Tirelanlère de Rigaudon ! C'est Mademoiselle Turpi-nique qui va pas niquer !
Encore une belle romance qui vole en éclats sous les coups de boutoir de tes coups de reins, sacré boute-en-train ! Allez, reboutonne-toi le coeur, nous championpatissons. Respect !
Je l'avais mis en sommeil pour cause d'autres urgences, mais je crois que je vais le réactiver fissa !

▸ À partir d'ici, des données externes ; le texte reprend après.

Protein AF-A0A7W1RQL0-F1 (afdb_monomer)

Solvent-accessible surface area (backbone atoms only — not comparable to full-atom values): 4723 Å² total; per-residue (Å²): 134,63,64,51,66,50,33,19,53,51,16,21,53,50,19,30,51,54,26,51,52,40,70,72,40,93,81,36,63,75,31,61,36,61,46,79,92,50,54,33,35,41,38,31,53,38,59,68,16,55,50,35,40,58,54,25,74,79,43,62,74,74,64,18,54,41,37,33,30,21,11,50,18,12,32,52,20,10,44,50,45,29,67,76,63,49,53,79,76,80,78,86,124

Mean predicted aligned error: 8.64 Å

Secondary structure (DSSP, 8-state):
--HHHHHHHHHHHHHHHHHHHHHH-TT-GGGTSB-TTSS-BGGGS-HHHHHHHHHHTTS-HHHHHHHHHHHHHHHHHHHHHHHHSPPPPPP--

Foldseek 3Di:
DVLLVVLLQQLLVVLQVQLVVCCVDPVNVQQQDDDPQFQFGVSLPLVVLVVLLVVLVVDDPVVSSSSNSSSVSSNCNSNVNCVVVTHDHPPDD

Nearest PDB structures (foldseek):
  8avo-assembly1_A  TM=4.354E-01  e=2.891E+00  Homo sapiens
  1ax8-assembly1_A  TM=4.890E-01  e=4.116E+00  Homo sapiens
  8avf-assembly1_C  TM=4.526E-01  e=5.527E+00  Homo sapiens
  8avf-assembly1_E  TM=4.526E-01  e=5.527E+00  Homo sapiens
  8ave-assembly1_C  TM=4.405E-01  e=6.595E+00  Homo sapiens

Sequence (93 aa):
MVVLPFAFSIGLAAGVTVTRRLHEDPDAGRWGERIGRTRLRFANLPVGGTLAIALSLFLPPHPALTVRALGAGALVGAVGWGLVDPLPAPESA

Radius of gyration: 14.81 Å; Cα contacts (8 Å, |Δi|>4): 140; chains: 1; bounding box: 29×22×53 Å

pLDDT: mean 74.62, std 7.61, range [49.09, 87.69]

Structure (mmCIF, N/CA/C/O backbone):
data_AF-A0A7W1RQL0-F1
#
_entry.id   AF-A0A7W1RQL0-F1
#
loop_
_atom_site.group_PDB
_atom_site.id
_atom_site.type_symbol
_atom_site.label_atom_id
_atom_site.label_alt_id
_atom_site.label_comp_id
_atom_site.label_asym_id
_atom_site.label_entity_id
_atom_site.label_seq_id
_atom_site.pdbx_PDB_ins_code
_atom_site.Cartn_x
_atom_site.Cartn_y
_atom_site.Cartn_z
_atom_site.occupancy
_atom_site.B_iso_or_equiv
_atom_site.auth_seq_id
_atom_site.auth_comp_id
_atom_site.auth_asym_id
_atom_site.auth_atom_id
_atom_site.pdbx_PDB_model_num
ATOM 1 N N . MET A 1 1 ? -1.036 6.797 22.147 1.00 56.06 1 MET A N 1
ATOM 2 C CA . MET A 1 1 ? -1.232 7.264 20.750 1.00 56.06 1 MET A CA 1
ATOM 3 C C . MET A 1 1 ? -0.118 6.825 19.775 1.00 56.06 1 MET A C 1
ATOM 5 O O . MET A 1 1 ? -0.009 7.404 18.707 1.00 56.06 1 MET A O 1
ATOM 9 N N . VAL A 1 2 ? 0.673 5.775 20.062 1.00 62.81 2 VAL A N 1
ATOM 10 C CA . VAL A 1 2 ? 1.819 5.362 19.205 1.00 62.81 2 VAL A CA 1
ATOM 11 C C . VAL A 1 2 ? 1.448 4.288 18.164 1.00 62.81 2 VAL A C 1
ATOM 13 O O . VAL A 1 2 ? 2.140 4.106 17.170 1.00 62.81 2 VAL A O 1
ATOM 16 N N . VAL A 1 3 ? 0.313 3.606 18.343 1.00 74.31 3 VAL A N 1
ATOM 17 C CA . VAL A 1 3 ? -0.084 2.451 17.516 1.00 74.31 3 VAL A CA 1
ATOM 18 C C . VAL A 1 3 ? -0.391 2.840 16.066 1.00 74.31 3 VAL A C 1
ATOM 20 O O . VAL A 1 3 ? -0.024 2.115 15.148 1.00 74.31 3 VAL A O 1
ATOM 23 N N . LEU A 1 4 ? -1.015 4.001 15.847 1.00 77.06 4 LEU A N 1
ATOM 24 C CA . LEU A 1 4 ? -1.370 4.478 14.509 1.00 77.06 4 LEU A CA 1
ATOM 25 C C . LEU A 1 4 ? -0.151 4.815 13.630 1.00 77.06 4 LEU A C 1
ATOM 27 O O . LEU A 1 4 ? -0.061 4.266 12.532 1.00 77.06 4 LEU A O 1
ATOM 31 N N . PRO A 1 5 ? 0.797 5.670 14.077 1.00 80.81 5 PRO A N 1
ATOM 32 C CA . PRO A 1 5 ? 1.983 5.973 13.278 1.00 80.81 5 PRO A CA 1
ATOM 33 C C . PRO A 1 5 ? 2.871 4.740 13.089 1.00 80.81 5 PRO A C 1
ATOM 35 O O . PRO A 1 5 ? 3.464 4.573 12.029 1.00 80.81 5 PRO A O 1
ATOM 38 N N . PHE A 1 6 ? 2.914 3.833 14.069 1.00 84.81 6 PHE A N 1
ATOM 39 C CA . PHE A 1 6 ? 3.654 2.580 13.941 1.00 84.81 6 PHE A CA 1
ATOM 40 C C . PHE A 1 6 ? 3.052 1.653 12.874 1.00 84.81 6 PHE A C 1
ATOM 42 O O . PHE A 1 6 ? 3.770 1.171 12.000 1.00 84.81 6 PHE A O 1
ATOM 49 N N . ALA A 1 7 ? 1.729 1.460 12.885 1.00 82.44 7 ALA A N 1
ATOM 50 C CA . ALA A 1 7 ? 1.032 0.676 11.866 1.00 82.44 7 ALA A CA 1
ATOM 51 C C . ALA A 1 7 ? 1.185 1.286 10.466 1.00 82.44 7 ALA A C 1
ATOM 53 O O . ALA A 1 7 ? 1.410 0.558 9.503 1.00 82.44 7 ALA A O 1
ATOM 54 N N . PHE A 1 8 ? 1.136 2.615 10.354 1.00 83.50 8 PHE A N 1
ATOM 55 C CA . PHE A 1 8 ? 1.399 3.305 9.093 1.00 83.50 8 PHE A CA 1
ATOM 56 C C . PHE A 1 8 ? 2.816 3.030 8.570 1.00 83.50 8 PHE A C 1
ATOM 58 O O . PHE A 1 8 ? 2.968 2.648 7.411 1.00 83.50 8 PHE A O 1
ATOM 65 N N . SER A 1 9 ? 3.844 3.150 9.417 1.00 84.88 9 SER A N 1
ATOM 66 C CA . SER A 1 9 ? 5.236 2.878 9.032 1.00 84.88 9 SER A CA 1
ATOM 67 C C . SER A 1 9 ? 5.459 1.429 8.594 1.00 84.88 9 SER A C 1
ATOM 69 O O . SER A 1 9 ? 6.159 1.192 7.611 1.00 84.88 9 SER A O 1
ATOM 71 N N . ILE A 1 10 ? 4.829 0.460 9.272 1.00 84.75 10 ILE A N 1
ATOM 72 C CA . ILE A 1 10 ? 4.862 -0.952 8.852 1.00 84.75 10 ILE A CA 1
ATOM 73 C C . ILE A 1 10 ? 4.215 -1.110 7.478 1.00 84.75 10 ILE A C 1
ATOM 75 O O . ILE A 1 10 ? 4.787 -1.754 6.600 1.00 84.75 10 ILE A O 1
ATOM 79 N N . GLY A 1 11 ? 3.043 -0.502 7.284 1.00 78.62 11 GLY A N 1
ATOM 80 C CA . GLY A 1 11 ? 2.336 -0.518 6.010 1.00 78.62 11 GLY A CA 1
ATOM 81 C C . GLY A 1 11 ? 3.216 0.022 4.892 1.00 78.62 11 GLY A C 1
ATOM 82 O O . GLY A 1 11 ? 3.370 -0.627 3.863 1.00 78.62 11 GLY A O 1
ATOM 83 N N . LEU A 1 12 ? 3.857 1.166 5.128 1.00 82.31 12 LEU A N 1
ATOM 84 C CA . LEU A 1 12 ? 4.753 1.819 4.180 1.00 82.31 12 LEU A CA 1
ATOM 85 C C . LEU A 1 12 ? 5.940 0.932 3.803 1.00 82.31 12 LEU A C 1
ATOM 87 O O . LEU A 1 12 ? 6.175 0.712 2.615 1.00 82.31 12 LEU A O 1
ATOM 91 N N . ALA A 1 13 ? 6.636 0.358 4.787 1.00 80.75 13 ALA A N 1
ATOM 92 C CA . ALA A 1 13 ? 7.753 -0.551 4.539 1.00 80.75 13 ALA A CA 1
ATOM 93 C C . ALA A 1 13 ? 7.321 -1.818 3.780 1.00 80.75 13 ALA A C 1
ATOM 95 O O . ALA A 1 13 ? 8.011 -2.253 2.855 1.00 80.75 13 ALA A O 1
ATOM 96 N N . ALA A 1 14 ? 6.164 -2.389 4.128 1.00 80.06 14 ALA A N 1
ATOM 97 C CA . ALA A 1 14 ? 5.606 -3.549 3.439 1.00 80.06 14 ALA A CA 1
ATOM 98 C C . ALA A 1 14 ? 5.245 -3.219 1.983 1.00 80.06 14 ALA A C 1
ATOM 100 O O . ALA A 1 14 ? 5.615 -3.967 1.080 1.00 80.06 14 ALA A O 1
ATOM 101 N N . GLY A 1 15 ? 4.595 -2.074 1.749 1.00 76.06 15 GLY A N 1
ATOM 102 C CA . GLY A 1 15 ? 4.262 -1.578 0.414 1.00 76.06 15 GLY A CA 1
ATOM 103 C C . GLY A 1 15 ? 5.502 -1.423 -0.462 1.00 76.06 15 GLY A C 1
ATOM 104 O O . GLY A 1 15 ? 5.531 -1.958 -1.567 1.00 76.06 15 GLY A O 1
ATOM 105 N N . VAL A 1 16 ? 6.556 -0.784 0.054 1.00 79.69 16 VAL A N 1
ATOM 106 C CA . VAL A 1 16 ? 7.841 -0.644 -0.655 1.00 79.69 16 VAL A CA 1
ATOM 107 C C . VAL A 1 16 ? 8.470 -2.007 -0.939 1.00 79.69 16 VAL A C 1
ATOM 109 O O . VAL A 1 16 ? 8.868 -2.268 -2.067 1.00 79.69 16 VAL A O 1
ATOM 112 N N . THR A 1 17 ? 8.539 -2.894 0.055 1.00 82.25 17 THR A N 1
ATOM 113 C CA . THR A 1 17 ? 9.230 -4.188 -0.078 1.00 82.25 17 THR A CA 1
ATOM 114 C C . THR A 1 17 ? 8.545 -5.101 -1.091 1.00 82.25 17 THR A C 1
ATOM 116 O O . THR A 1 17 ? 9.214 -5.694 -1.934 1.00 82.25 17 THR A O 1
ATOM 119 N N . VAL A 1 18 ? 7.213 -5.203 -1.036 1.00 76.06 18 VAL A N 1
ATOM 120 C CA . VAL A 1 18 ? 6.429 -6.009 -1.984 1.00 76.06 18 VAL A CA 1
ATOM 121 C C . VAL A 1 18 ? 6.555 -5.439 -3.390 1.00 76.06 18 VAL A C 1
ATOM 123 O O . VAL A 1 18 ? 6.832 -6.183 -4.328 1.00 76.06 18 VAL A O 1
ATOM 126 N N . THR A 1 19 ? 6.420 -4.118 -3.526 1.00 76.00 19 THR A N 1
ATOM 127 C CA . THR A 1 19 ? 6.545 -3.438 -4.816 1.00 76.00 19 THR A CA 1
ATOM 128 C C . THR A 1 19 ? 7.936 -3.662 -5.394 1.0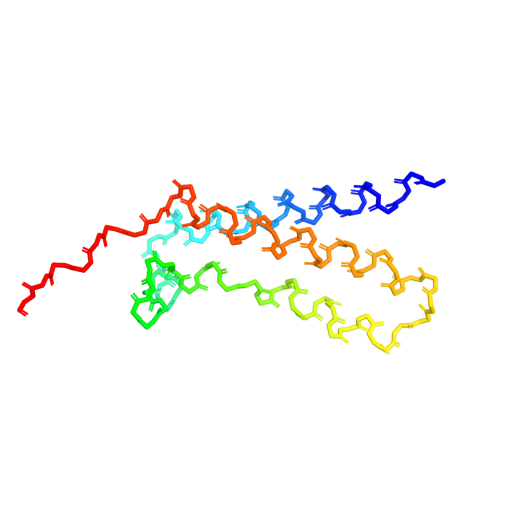0 76.00 19 THR A C 1
ATOM 130 O O . THR A 1 19 ? 8.052 -4.137 -6.517 1.00 76.00 19 THR A O 1
ATOM 133 N N . ARG A 1 20 ? 8.998 -3.434 -4.617 1.00 76.12 20 ARG A N 1
ATOM 134 C CA . ARG A 1 20 ? 10.385 -3.674 -5.027 1.00 76.12 20 ARG A CA 1
ATOM 135 C C . ARG A 1 20 ? 10.628 -5.122 -5.448 1.00 76.12 20 ARG A C 1
ATOM 137 O O . ARG A 1 20 ? 11.208 -5.349 -6.502 1.00 76.12 20 ARG A O 1
ATOM 144 N N . ARG A 1 21 ? 10.139 -6.100 -4.683 1.00 76.44 21 ARG A N 1
ATOM 145 C CA . ARG A 1 21 ? 10.309 -7.514 -5.039 1.00 76.44 21 ARG A CA 1
ATOM 146 C C . ARG A 1 21 ? 9.612 -7.868 -6.353 1.00 76.44 21 ARG A C 1
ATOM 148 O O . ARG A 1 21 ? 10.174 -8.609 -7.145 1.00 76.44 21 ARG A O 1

@HoubaHOBBES/25 - Tiens l'ami Marsupil est parmi nous, maintenant ! Rajout : Je précise pour ceux qui ne le sauraient pas que le '@' devant le nom de HoubaHOBBES indique que ça lui est adressé. C'est d'un usage classique dans les fora lorsqu'une contribution répond à plusieurs personnes. '@' se dit 'at' en anglais (qu'on peut traduire dans ce contexte par 'à' en français). C'est comme on le prononce aussi dans une adresse email (au lieu d'une des versions de 'arobase'). Ainsi, vous prononcez l'adresse 'avossouhaits@shoum.net' avossouhaits at shoum.net. [ Modifié le 16/08/2006 à 16:09:36 ]
Quoi ? Ce n'est pas aujourd'hui qu'on a "carte blanche"...?
Je suis clair comme de l'eau de roche...
tout à fait : la limpidité de l'eau de roche , et l'abondance du tsunami
Effectivement tu as aujourd'hui tous les droits, avec les blanches , les noires, les jaunes ... toutes celles que tu veux (ou que tu peux) , qu'elles soient en carte ou non ! (ne pense surtout pas que ma réflexion soit un signe de jalousie : Il faut y voir plutôt un signe de jalousie.) caillou-chou-genou...
@@*
God a beau dire, moi je trouve quand même que HoubarobaseHobbes ça évoque mieux le marsupilami que houba at hobbes. Mais je sens que je vais au casse Spip ! spriou * @ devant @ indique que le message est destiné à @ tandis que @@@ indiquerait que le message est destiné à @@ ! [ Modifié le 16/08/2006 à 17:32:04 ]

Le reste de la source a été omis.